Anti-terror police arrest 12 in UK raids

Men aged between 17 and 28 detained on suspicion of commission, preparation or instigation of an act of terrorism
Adam Gabbatt

Police arrested 12 men in four separate raids around England this morning in what was described as a major national counter-terrorism operation.
The men, aged between 17 and 28, were held in Birmingham, Cardiff, London and Stoke-on-Trent on suspicion of the commission, preparation or instigation of an act of terrorism in the UK, police said.

Searches of properties in the four locations are taking place.
The raids were launched “to take action in order to ensure public safety”, the country’s leading anti-terrorism officer, Assistant Commissioner John Yates, of the Metropolitan police, said.
The home secretary, Theresa May, was briefed on the raids before they happened, the Home Office confirmed.

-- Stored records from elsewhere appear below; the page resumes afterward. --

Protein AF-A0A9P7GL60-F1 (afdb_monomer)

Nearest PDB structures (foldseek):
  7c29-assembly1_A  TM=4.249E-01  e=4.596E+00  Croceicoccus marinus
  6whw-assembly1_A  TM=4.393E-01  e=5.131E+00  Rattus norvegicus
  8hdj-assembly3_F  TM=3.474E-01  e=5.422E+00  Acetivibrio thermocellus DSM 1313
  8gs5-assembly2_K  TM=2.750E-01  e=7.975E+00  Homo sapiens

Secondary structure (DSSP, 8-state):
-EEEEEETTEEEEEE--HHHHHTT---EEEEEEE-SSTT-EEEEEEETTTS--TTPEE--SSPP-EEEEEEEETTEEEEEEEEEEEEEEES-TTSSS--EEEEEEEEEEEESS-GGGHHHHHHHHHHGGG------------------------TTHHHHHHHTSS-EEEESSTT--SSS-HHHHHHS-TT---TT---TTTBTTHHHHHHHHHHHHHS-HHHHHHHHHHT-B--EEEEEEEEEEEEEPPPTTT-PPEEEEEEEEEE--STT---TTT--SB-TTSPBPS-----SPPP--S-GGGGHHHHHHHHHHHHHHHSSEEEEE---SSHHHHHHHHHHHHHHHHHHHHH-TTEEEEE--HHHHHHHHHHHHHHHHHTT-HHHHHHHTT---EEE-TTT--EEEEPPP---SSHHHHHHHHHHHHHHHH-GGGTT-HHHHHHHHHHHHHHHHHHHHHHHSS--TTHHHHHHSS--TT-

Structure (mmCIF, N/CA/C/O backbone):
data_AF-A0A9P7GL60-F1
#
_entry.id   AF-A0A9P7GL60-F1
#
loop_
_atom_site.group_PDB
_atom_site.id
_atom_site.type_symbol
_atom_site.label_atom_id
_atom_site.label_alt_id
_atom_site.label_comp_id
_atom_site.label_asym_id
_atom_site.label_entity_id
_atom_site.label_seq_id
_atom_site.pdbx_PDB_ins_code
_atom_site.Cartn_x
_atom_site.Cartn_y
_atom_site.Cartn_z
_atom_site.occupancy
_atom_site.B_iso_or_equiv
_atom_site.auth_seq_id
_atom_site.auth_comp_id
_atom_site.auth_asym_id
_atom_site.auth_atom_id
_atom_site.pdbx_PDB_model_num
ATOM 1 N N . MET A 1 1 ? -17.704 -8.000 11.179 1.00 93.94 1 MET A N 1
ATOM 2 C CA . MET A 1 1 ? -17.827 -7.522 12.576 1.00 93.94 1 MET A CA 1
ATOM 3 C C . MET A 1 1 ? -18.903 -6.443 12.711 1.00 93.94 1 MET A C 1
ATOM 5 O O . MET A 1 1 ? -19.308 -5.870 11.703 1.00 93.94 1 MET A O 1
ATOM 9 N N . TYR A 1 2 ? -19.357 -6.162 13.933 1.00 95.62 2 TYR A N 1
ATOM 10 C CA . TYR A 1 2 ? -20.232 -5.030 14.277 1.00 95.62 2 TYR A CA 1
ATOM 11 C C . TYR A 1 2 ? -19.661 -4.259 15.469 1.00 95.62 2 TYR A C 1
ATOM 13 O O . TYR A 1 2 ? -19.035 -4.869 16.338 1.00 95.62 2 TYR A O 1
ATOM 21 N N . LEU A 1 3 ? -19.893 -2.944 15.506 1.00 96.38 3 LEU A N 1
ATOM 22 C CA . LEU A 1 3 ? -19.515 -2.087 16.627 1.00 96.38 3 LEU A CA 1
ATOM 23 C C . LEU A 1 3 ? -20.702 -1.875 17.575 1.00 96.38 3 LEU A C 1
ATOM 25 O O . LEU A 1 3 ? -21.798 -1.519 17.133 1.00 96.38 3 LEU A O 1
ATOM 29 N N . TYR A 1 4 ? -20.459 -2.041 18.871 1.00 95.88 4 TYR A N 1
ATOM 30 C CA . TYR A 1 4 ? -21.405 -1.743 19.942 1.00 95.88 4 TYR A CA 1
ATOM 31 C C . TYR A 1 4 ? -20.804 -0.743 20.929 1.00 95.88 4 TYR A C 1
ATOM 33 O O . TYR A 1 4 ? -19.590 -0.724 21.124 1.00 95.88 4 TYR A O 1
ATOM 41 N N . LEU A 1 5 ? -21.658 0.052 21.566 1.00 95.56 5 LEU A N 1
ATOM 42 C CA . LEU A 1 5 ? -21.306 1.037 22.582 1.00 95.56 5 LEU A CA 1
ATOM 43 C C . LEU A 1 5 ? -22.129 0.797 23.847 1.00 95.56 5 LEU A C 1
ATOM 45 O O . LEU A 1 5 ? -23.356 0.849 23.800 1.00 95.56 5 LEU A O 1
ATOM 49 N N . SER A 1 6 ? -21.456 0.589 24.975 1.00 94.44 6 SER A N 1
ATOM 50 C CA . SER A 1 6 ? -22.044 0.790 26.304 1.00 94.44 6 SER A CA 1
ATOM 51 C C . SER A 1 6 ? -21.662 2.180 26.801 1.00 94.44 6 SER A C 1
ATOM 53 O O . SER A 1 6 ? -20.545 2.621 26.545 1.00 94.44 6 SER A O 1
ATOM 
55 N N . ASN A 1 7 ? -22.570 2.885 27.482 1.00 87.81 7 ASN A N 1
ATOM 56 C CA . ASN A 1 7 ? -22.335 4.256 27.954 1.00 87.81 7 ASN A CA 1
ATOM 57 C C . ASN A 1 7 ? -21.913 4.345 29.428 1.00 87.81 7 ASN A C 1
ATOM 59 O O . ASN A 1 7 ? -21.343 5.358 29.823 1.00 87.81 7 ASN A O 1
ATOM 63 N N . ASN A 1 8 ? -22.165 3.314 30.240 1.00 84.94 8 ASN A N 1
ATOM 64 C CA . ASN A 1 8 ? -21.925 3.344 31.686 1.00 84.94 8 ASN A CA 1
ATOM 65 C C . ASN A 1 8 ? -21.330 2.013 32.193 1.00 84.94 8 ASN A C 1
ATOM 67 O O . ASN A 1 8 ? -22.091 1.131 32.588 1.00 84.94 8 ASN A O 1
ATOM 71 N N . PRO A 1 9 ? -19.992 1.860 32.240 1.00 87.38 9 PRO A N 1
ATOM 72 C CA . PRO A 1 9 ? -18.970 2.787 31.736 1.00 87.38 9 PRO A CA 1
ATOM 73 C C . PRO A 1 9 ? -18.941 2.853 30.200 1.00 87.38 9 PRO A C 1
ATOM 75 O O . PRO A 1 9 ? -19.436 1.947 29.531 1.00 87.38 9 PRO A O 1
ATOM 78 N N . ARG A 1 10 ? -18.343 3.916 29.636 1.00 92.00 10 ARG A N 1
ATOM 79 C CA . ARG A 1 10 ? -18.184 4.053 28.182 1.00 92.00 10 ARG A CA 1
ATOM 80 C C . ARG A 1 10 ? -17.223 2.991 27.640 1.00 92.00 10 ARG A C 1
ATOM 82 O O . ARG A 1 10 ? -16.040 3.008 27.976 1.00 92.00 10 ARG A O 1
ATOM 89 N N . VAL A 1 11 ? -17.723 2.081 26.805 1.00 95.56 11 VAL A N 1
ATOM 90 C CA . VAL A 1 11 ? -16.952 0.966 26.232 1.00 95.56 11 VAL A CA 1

“This is a large scale, pre-planned and intelligence-led operation involving several forces,” Yates said. “The operation is in its early stages, so we are unable to go into detail at this time about the suspected offences.”
Of those arrested, five – aged 23, 23, 25, 26 and 28 – are from Cardiff, while three, aged 17, 20 and 28, are from London.

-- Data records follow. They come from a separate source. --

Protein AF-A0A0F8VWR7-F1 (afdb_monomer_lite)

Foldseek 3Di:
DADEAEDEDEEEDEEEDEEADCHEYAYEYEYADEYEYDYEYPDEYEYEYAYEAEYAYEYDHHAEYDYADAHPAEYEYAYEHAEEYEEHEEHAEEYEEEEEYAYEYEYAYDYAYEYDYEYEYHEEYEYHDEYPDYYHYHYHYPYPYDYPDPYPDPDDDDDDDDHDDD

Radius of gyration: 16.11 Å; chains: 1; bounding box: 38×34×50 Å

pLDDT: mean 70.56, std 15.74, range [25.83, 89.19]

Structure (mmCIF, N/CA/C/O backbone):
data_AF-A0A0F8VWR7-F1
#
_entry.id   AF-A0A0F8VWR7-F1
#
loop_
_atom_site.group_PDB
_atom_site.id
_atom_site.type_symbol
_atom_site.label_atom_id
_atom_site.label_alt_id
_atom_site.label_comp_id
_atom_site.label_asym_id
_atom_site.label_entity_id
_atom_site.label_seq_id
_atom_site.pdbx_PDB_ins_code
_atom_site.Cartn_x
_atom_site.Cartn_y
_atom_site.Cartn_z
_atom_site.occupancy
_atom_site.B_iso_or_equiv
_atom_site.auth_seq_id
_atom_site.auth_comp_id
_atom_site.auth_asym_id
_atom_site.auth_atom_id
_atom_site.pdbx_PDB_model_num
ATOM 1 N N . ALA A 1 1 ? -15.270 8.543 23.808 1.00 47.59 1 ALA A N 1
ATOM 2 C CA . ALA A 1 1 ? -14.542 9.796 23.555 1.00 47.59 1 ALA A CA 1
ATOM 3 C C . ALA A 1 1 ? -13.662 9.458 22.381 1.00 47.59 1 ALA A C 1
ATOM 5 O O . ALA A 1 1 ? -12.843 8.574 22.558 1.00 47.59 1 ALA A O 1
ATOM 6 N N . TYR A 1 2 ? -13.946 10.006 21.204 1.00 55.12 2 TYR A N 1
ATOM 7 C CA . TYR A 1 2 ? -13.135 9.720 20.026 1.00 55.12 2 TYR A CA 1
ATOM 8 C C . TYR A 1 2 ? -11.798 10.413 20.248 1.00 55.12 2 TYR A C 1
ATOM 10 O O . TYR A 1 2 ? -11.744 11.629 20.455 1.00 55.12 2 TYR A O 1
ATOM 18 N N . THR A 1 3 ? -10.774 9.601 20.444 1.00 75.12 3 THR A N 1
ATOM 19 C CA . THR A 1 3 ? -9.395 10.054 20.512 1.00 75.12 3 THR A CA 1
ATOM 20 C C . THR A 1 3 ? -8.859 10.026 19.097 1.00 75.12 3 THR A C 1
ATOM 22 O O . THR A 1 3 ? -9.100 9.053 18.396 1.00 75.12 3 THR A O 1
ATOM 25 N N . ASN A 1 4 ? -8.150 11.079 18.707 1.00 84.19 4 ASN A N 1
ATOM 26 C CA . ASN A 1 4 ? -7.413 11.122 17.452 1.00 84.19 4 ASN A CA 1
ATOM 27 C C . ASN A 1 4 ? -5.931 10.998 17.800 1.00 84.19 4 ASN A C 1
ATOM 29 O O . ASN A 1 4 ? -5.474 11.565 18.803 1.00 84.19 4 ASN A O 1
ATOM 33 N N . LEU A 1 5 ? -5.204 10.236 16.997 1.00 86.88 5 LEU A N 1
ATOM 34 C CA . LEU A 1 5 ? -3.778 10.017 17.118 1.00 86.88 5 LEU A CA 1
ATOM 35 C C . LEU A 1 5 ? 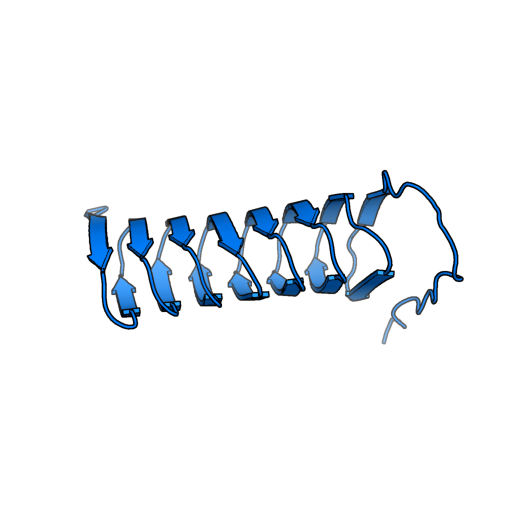-3.084 10.574 15.879 1.00 86.88 5 LEU A C 1
ATOM 37 O O . LEU A 1 5 ? -3.093 9.959 14.818 1.00 86.88 5 LEU A O 1
ATOM 41 N N . ASP A 1 6 ? -2.448 11.728 16.055 1.00 88.81 6 ASP A N 1
ATOM 42 C CA . ASP A 1 6 ? -1.636 12.362 15.023 1.00 88.81 6 ASP A CA 1
ATOM 43 C C . ASP A 1 6 ? -0.158 12.026 15.254 1.00 88.81 6 ASP A C 1
ATOM 45 O O . ASP A 1 6 ? 0.422 12.383 16.288 1.00 88.81 6 ASP A O 1
ATOM 49 N N . ILE A 1 7 ? 0.464 11.347 14.290 1.00 86.75 7 ILE A N 1
ATOM 50 C CA . ILE A 1 7 ? 1.887 11.000 14.308 1.00 86.75 7 ILE A CA 1
ATOM 51 C C . ILE A 1 7 ? 2.553 11.616 13.081 1.00 86.75 7 ILE A C 1
ATOM 53 O O . ILE A 1 7 ? 2.159 11.361 11.949 1.00 86.75 7 ILE A O 1
ATOM 57 N N . ASN A 1 8 ? 3.595 12.412 13.321 1.00 88.06 8 ASN A N 1
ATOM 58 C CA . ASN A 1 8 ? 4.480 12.918 12.280 1.00 88.06 8 ASN A CA 1
ATOM 59 C C . ASN A 1 8 ? 5.906 12.462 12.593 1.00 88.06 8 ASN A C 1
ATOM 61 O O . ASN A 1 8 ? 6.403 12.708 13.701 1.00 88.06 8 ASN A O 1
ATOM 65 N N . LEU A 1 9 ? 6.531 11.763 11.651 1.00 84.69 9 LEU A N 1
ATOM 66 C CA . LEU A 1 9 ? 7.855 11.193 11.829 1.00 84.69 9 LEU A CA 1
ATOM 67 C C . LEU A 1 9 ? 8.707 11.434 10.587 1.00 84.69 9 LEU A C 1
ATOM 69 O O . LEU A 1 9 ? 8.300 11.093 9.483 1.00 84.69 9 LEU A O 1
ATOM 73 N N . ASN A 1 10 ? 9.924 11.925 10.821 1.00 84.62 10 ASN A N 1
ATOM 74 C CA . ASN A 1 10 ? 10.956 12.014 9.798 1.00 84.62 10 ASN A CA 1
ATOM 75 C C . ASN A 1 10 ? 12.085 11.052 10.179 1.00 84.62 10 ASN A C 1
ATOM 77 O O . ASN A 1 10 ? 12.690 11.215 11.250 1.00 84.62 10 ASN A O 1
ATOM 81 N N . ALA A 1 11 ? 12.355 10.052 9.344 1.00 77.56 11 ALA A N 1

Four of the men – two 26-year-olds, a 19-year-old and a 25-year-old – are from Stoke. All 12 were arrested under the 2000 Terrorism Act.
“The suspects were detained by unarmed officers at approximately 5am,” West Midlands police said.
“All were arrested at or near their home addresses, with the exception of one suspect, from Stoke, who was at a domestic property in Birmingham.
“Searches are now being conducted at the home addresses, plus the address in Birmingham and another residence in London.”
The suspects are being held at police stations in central London, the north-west and the West Midlands, police said.
The arrests were co-ordinated by the West Midlands counter-terrorism unit but also involved the Metropolitan police’s counter-terrorism command, South Wales police and Staffordshire police.
The South Wales and Staffordshire forces said they had no further details about the operation to give.
The government’s assessment of the risk of a terrorist attack in the UK remains at “severe” – the second-highest level, meaning an incident is seen as highly likely.
In October, the US state department issued a travel alert for Europe, saying groups linked to al-Qaida could be planning attacks.
This followed speculation that al-Qaida was planning a “commando-style” attack similar to the 2008 Mumbai massacre, in which 166 people were killed.
At the same time, the Foreign Office listed both France and Germany as facing a high threat of terrorism, raising its previous classification of a general threat.